Gene expression features of ACE populations and functional annotation analysis. (A) Heatmap of typical CEC gene list. A group of CEC‐specific genes was compared for expression between different cell populations. The ACE2W groups showed higher levels of gene expression and improved profiles compared with those in the ACE2 population. Heatmap of low‐quality CEC markers. ACE populations displayed better quality overall compared with that of primary hCECs. (B) Functional annotation analysis for differentially expressed genes per cluster. The bar chart shows the number of genes enriched in each term. The enriched gene ontology (GO) terms in gene Cluster 10 of the ACE2W21 population are displayed. Notable similarities were found in many functions, including extracellular vesicle, focal adhesion, cell–substrate junction, mitochondrial protein‐containing complex, oxidoreductase activity, electron transfer activity, NADH dehydrogenase activity, inner mitochondrial membrane protein complex, growth factor binding, and collagen‐containing ECM, between the ACE2W21 and hCEC clusters. (C) Violin plots for CEC‐specific genes between ACE1 and ACE2 (wash‐out) groups. Both populations were iPSC‐derived CECs at differentiation Day 14. Expression levels of ALCAM, TJP1, ATP1A1, PRDX6, CDH2, and COL8A1 genes, as well as the number of cells expressing these genes, were significantly increased in ACE2 compared with those in ACE1. y‐axis = Log2 expression. (D) Among ACE2 populations, the wash‐out groups displayed distinct elevation of CEC‐specific genes compared with that in the no‐wash‐out group at D14. The expression of ALCAM and COL8A1 were further increased at D21 as the differentiation period progressed. y‐axis = Log2 expression.

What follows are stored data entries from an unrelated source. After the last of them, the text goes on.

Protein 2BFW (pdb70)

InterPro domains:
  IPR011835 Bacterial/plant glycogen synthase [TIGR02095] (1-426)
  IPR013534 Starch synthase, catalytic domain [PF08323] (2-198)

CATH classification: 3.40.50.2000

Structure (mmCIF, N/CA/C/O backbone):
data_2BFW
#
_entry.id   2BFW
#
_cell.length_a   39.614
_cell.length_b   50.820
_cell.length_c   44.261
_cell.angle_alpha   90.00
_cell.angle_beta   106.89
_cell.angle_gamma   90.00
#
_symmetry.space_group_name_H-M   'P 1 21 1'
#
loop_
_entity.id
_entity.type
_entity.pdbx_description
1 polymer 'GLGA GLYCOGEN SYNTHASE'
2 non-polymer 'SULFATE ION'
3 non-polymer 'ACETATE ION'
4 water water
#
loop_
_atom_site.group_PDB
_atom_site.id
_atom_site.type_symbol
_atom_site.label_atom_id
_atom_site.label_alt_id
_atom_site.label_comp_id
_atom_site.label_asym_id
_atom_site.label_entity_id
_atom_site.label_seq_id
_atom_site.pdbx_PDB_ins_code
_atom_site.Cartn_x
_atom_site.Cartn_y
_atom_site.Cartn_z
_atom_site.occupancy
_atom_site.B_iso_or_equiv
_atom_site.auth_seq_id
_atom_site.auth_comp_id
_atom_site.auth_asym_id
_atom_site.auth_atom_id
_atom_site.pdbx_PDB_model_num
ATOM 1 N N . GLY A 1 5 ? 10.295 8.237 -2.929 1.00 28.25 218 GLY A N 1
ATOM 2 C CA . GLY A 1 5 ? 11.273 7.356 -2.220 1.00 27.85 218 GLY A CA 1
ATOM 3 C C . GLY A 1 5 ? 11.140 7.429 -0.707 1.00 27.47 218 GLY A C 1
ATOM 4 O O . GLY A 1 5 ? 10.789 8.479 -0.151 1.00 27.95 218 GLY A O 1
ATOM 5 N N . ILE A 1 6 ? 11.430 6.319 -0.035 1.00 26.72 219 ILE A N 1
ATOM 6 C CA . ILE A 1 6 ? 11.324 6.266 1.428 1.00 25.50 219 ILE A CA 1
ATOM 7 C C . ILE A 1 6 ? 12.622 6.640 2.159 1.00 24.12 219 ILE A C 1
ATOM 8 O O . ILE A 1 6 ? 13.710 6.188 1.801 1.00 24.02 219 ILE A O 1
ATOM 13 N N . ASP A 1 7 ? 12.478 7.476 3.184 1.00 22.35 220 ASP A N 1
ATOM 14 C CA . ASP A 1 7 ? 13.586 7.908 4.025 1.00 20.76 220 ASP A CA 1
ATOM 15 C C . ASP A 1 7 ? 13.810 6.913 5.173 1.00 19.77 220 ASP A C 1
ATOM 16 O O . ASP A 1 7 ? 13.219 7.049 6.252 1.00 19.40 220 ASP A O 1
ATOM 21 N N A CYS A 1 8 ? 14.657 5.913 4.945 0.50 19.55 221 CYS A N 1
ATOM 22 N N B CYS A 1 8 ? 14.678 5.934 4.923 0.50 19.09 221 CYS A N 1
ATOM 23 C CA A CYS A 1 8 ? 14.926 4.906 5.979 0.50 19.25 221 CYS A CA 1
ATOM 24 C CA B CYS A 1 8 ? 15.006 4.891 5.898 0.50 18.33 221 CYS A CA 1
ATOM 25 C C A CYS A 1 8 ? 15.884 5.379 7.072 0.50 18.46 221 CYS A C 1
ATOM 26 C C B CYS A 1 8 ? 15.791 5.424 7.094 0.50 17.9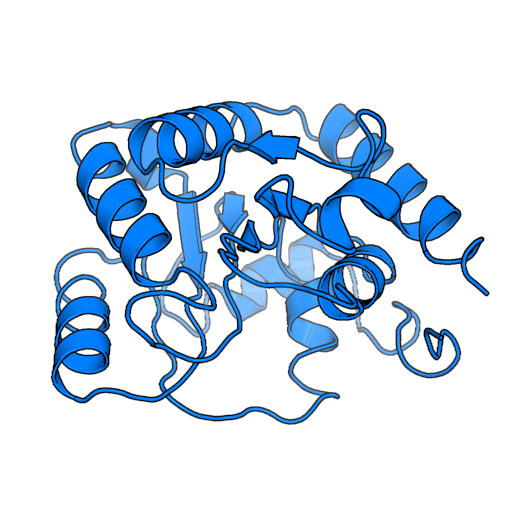4 221 CYS A C 1
ATOM 27 O O A CYS A 1 8 ? 16.160 4.646 8.027 0.50 18.46 221 CYS A O 1
ATOM 28 O O B CYS A 1 8 ? 15.851 4.774 8.140 0.50 17.93 221 CYS A O 1
ATOM 33 N N . SER A 1 9 ? 16.380 6.608 6.935 1.00 17.55 222 SER A N 1
ATOM 34 C CA . SER A 1 9 ? 17.144 7.244 8.003 1.00 16.61 222 SER A CA 1
ATOM 35 C C . SER A 1 9 ? 16.203 7.707 9.121 1.00 15.58 222 SER A C 1
ATOM 36 O O . SER A 1 9 ? 16.579 7.702 10.290 1.00 15.44 222 SER A O 1
ATOM 39 N N . PHE A 1 10 ? 14.976 8.078 8.747 1.00 14.30 223 PHE A N 1
ATOM 40 C CA . PHE A 1 10 ? 13.951 8.484 9.710 1.00 13.40 223 PHE A CA 1
ATOM 41 C C . PHE A 1 10 ? 13.015 7.329 10.088 1.00 12.79 223 PHE A C 1
ATOM 42 O O . PHE A 1 10 ? 12.699 7.147 11.267 1.00 12.03 223 PHE A O 1
ATOM 50 N N . TRP A 1 11 ? 12.561 6.576 9.087 1.00 12.21 224 TRP A N 1
ATOM 51 C CA . TRP A 1 11 ? 11.631 5.465 9.308 1.00 12.40 224 TRP A CA 1
ATOM 52 C C . TRP A 1 11 ? 12.363 4.155 9.605 1.00 12.75 224 TRP A C 1
ATOM 53 O O . TRP A 1 11 ? 12.563 3.314 8.722 1.00 12.25 224 TRP A O 1
ATOM 64 N N . ASN A 1 12 ? 12.770 4.007 10.861 1.00 12.98 225 ASN A N 1
ATOM 65 C CA . ASN A 1 12 ? 13.333 2.758 11.364 1.00 13.52 225 ASN A CA 1
ATOM 66 C C . ASN A 1 12 ? 13.083 2.622 12.872 1.00 13.65 225 ASN A C 1
ATOM 67 O O . ASN A 1 12 ? 12.737 3.602 13.545 1.00 13.14 225 ASN A O 1
ATOM 72 N N A GLU A 1 13 ? 13.264 1.411 13.393 0.50 13.93 226 GLU A N 1
ATOM 73 N N B GLU A 1 13 ? 13.281 1.409 13.381 0.50 13.90 226 GLU A N 1
ATOM 74 C CA A GLU A 1 13 ? 12.922 1.103 14.782 0.50 14.55 226 GLU A CA 1
ATOM 75 C CA B GLU A 1 13 ? 12.957 1.054 14.760 0.50 14.48 226 GLU A CA 1
ATOM 76 C C A GLU A 1 13 ? 14.020 1.440 15.795 0.50 14.57 226 GLU A C 1
ATOM 77 C C B GLU A 1 13 ? 13.957 1.567 15.793 0.50 14.52 226 GLU A C 1
ATOM 78 O O A GLU A 1 13 ? 13.872 1.161 16.984 0.50 14.79 226 GLU A O 1
ATOM 79 O O B GLU A 1 13 ? 13.677 1.537 16.991 0.50 14.61 226 GLU A O 1
ATOM 90 N N . SER A 1 14 ? 15.109 2.050 15.330 1.00 14.70 227 SER A N 1
ATOM 91 C CA . SER A 1 14 ? 16.192 2.479 16.234 1.00 14.94 227 SER A CA 1
ATOM 92 C C . SER A 1 14 ? 15.732 3.549 17.237 1.00 14.82 227 SER A C 1
ATOM 93 O O . SER A 1 14 ? 16.209 3.593 18.369 1.00 14.87 227 SER A O 1
ATOM 96 N N . TYR A 1 15 ? 14.775 4.372 16.814 1.00 14.71 228 TYR A N 1
ATOM 97 C CA . TYR A 1 15 ? 14.253 5.475 17.611 1.00 14.89 228 TYR A CA 1
ATOM 98 C C . TYR A 1 15 ? 13.311 5.035 18.718 1.00 15.37 228 TYR A C 1
ATOM 99 O O . TYR A 1 15 ? 12.899 5.850 19.545 1.00 15.54 228 TYR A O 1
ATOM 108 N N . LEU A 1 16 ? 12.956 3.755 18.728 1.00 15.75 229 LEU A N 1
ATOM 109 C CA . LEU A 1 16 ? 11.939 3.283 19.663 1.00 16.68 229 LEU A CA 1
ATOM 110 C C . LEU A 1 16 ? 12.536 2.543 20.852 1.00 17.26 229 LEU A C 1
ATOM 111 O O . LEU A 1 16 ? 13.570 1.892 20.730 1.00 17.59 229 LEU A O 1
ATOM 116 N N . THR A 1 17 ? 11.871 2.680 21.995 1.00 18.03 230 THR A N 1
ATOM 117 C CA . THR A 1 17 ? 12.345 2.175 23.279 1.00 18.86 230 THR A CA 1
ATOM 118 C C . THR A 1 17 ? 11.736 0.809 23.594 1.00 18.47 230 THR A C 1
ATOM 119 O O . THR A 1 17 ? 10.555 0.576 23.342 1.00 18.21 230 THR A O 1
ATOM 123 N N . GLY A 1 18 ? 12.557 -0.087 24.135 1.00 18.16 231 GLY A N 1
ATOM 124 C CA . GLY A 1 18 ? 12.092 -1.390 24.599 1.00 17.57 231 GLY A CA 1
ATOM 125 C C . GLY A 1 18 ? 11.666 -2.304 23.473 1.0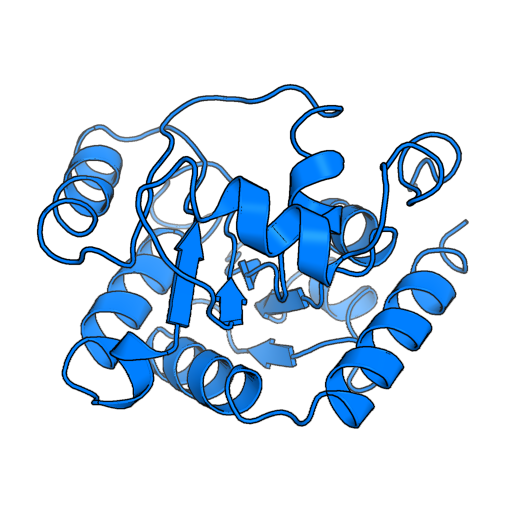0 17.03 231 GLY A C 1
ATOM 126 O O . GLY A 1 18 ? 12.191 -2.221 22.363 1.00 17.22 231 GLY A O 1
ATOM 127 N N . SER A 1 19 ? 10.704 -3.177 23.767 1.00 16.04 232 SER A N 1
ATOM 128 C CA . SER A 1 19 ? 10.220 -4.157 22.809 1.00 15.07 232 SER A CA 1
ATOM 129 C C . SER A 1 19 ? 8.853 -3.766 22.261 1.00 14.38 232 SER A C 1
ATOM 130 O O . SER A 1 19 ? 8.156 -2.919 22.829 1.00 14.10 232 SER A O 1
ATOM 133 N N . ARG A 1 20 ? 8.475 -4.401 21.161 1.00 13.52 233 ARG A N 1
ATOM 134 C CA . ARG A 1 20 ? 7.157 -4.215 20.558 1.00 12.83 233 ARG A CA 1
ATOM 135 C C . ARG A 1 20 ? 6.017 -4.556 21.525 1.00 12.20 233 ARG A C 1
ATOM 136 O O . ARG A 1 20 ? 5.062 -3.783 21.661 1.00 11.40 233 ARG A O 1
ATOM 144 N N . ASP A 1 21 ? 6.120 -5.705 22.198 1.00 11.86 234 ASP A N 1
ATOM 145 C CA . ASP A 1 21 ? 5.117 -6.110 23.200 1.00 11.51 234 ASP A CA 1
ATOM 146 C C . ASP A 1 21 ? 4.935 -5.042 24.289 1.00 10.69 234 ASP A C 1
ATOM 147 O O . ASP A 1 21 ? 3.802 -4.678 24.632 1.00 10.06 234 ASP A O 1
ATOM 152 N N . GLU A 1 22 ? 6.054 -4.557 24.824 1.00 9.97 235 GLU A N 1
ATOM 153 C CA . GLU A 1 22 ? 6.067 -3.494 25.833 1.00 10.20 235 GLU A CA 1
ATOM 154 C C . GLU A 1 22 ? 5.386 -2.217 25.344 1.00 9.46 235 GLU A C 1
ATOM 155 O O . GLU A 1 22 ? 4.522 -1.669 26.034 1.00 9.14 235 GLU A O 1
ATOM 161 N N . ARG A 1 23 ? 5.780 -1.752 24.156 1.00 9.03 236 ARG A N 1
ATOM 162 C CA . ARG A 1 23 ? 5.219 -0.518 23.590 1.00 8.75 236 ARG A CA 1
ATOM 163 C C . ARG A 1 23 ? 3.716 -0.639 23.341 1.00 8.35 236 ARG A C 1
ATOM 164 O O . ARG A 1 23 ? 2.959 0.280 23.661 1.00 7.75 236 ARG A O 1
ATOM 172 N N . LYS A 1 24 ? 3.292 -1.773 22.784 1.00 7.89 237 LYS A N 1
ATOM 173 C CA . LYS A 1 24 ? 1.875 -1.984 22.505 1.00 7.53 237 LYS A CA 1
ATOM 174 C C . LYS A 1 24 ? 1.065 -2.004 23.805 1.00 7.61 237 LYS A C 1
ATOM 175 O O . LYS A 1 24 ? 0.001 -1.394 23.867 1.00 7.20 237 LYS A O 1
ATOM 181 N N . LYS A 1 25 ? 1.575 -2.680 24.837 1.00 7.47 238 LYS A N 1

Functional Similarity Between iPSC–CECs and Primary hCECs
2.3
The same enriched gene ontology (GO) terms as in primary hCECs (Cluster 0 and 2) were observed in gene cluster 10 of the ACE2W21 population (Figure 3B). Notable similarities were found in many functions, including extracellular vesicle, focal adhesion, cell–substrate junction, mitochondrial protein‐containing complex, electron transfer activity, oxidoreductase activity, NADH dehydrogenase activity, inner mitochondrial membrane protein complex, growth factor binding, and collagen‐containing ECM, between ACE2W21 and hCEC clusters. These elevated gene expression levels in the population indicate an enhanced capacity for metabolic activity, tissue maintenance, cellular signaling, and repair processes. ACE2W cells have the potential to exert therapeutic efficacy in pathological conditions by adapting to stress, repairing tissue damage, and maintaining corneal transparency and integrity. Overall, ACE2W21 population showed the most functional similarities to hCECs.

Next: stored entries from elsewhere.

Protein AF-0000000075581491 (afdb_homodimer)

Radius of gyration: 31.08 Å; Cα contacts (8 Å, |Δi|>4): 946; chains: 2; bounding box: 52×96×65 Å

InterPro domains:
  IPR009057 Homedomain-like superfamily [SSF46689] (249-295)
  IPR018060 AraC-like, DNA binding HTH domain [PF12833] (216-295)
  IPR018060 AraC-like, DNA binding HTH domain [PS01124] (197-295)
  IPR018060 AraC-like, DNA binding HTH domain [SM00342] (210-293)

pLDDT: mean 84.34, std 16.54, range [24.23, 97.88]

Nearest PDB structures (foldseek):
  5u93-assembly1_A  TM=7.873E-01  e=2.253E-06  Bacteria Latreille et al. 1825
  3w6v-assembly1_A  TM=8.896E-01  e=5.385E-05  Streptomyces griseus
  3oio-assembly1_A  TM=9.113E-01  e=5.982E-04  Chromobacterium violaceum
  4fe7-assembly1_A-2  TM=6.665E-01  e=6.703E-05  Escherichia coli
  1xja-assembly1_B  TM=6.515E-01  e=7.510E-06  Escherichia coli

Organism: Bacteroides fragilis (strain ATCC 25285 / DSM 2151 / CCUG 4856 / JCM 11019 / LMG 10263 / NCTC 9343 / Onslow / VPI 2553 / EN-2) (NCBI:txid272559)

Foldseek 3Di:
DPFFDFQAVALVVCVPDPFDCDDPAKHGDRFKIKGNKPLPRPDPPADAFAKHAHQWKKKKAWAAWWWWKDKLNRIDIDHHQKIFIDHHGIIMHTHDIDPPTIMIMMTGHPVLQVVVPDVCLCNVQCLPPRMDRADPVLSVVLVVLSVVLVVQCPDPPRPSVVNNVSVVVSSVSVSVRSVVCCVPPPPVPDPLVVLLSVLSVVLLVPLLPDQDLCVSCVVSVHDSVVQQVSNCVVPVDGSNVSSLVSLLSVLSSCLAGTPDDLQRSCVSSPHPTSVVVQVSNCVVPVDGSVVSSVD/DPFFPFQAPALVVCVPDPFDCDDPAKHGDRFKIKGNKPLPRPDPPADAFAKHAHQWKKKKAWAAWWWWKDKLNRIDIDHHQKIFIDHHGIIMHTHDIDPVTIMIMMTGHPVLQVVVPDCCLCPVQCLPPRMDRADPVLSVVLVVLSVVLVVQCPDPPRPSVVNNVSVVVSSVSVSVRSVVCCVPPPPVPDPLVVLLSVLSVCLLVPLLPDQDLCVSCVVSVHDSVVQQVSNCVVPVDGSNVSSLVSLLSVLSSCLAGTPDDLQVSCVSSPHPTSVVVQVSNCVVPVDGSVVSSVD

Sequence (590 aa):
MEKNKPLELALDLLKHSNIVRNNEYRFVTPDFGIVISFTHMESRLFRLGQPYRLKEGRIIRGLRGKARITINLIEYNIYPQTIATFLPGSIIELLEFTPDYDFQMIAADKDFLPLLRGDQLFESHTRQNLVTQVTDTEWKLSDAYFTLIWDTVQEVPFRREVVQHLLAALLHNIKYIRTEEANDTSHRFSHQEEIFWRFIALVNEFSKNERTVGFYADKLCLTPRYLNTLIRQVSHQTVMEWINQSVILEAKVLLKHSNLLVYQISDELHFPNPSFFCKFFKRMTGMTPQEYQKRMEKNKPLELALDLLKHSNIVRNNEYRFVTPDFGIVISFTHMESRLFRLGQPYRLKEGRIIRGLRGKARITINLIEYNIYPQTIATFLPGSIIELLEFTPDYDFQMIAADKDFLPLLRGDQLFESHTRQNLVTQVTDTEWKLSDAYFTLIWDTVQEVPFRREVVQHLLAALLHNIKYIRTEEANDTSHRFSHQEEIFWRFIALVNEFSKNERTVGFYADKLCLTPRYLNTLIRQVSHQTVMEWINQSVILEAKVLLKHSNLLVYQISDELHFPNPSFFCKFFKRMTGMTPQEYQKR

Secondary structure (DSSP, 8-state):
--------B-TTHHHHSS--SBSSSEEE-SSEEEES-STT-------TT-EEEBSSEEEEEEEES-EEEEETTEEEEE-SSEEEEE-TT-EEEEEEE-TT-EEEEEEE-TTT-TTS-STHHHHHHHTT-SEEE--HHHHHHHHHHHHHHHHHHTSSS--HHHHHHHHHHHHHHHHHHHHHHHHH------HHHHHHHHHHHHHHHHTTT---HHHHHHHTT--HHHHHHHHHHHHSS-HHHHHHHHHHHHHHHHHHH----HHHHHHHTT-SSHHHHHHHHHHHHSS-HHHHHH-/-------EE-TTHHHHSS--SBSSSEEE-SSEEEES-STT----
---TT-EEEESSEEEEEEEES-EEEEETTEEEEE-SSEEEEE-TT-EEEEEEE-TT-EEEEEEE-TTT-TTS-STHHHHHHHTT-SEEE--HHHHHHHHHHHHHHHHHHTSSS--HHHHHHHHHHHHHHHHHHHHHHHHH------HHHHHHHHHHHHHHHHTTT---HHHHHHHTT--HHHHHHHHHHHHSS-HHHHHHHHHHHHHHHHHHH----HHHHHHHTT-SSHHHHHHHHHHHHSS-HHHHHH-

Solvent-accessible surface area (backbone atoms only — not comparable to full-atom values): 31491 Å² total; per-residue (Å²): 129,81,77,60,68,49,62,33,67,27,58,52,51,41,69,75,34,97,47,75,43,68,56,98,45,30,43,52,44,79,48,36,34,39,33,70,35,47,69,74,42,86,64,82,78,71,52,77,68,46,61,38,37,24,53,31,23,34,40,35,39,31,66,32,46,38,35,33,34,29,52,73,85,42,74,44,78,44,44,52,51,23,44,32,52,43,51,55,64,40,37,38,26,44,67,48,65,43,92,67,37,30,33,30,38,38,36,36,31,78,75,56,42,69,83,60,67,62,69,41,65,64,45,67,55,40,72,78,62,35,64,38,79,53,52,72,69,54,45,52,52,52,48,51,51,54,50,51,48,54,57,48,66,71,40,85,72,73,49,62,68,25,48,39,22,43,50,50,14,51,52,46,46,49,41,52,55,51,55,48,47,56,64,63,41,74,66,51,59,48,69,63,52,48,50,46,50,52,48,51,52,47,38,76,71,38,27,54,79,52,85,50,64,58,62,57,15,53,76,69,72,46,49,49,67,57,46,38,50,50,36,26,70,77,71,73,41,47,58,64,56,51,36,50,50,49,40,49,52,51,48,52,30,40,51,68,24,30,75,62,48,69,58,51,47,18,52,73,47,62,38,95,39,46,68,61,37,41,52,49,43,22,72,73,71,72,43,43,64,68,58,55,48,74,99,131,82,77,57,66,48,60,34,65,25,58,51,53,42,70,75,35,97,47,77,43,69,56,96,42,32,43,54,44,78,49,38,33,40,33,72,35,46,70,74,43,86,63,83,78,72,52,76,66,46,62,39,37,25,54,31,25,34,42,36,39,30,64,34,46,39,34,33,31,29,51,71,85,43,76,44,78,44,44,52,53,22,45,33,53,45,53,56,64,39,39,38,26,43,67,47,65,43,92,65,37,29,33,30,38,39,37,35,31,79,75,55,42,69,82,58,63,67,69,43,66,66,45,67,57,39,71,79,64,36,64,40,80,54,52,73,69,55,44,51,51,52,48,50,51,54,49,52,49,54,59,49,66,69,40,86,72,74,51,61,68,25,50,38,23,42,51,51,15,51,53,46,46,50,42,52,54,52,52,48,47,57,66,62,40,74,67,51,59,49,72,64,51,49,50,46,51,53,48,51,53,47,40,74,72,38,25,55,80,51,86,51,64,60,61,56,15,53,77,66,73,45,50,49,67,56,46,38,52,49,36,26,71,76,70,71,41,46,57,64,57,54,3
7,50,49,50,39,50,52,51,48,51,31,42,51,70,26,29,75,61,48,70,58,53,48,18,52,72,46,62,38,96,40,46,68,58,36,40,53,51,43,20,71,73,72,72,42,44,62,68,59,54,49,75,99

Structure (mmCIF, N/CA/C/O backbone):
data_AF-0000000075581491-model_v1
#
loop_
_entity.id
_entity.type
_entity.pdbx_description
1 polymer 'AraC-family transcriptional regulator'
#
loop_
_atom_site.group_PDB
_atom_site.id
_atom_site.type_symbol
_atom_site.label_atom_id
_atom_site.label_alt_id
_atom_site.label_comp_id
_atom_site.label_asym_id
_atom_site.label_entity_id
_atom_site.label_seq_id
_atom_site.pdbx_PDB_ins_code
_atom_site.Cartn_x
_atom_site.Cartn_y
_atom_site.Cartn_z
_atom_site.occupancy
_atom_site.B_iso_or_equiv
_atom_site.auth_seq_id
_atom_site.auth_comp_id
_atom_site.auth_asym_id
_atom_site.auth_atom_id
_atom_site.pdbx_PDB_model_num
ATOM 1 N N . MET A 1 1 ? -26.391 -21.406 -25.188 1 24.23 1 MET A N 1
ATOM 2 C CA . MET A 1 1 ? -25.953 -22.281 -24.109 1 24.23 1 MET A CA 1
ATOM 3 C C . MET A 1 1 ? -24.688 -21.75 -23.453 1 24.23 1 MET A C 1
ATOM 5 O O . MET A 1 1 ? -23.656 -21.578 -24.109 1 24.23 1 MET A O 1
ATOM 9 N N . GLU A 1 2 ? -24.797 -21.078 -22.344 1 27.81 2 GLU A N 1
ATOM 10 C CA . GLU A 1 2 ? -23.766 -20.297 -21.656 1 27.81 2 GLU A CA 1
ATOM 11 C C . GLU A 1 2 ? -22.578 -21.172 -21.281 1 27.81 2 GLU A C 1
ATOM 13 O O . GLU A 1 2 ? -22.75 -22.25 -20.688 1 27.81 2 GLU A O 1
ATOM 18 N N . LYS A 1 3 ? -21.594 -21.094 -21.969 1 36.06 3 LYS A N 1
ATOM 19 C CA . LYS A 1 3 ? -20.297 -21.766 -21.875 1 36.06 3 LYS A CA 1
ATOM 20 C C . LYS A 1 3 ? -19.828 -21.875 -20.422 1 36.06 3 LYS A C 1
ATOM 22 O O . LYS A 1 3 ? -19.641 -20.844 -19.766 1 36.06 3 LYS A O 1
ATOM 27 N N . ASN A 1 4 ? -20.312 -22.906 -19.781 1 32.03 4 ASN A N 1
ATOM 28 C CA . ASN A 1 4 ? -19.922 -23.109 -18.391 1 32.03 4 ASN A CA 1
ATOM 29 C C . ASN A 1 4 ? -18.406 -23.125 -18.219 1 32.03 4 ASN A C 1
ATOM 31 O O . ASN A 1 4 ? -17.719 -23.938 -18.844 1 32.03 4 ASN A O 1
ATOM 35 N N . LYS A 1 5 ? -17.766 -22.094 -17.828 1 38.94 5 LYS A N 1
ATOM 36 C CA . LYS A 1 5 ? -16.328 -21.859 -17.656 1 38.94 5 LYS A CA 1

The ACE2 (Day 14, no‐wash‐out) population (Cluster 14) showed enrichment of GO terms related to cell adhesion molecule binding, tight junction, cadherin binding, intracellular membrane‐bounded organelle, ATP binding, purine ribonucleoside triphosphate binding, enzyme binding, and GTPase regulator activity (Figure S2). This could indicate increased metabolic activity, protein synthesis, and cellular organization, particularly in proliferating cells. It suggests active involvement in signaling pathways, especially those regulating cell growth and differentiation. ACE2W14 (Cluster 13) showed enriched GO terms related to cytoskeleton, spindle, mitotic spindle, nuclear chromosome, histone binding, chromatin binding, actin binding, mRNA binding, enzyme binding, and nucleoplasm. This could indicate increased cytoskeletal reorganization, cellular remodeling and cell responses to active cell division, growth, and differentiation. ACE2 and ACE2W14 showed broadly similar patterns in gene‐expression regulation and enzyme activity (Figure S2). However, their functional characteristics diverged. ACE2 cells were enriched for pathways related to cell adhesion and metabolic regulation, emphasizing structural stability and organellar function. In contrast, ACE2W14 cells were predominantly associated with cell proliferation, cytoskeletal dynamics, and genomic regulation. ACE1 population (Cluster 12) exhibited markedly higher expression of neural development or neural crest‐related genes (NGFR, KALRN, MAP1B, TUBB2B, TUBB3, CRABP1, HES6, DCC, STMN2, EBF1, HOXC8), which is likely reflective of the neural crest–like state during differentiation. Collectively, the ACE2W21 population exhibited the highest similarity to primary hCECs in terms of CEC marker expression and functional annotation analysis, compared with that of all other groups.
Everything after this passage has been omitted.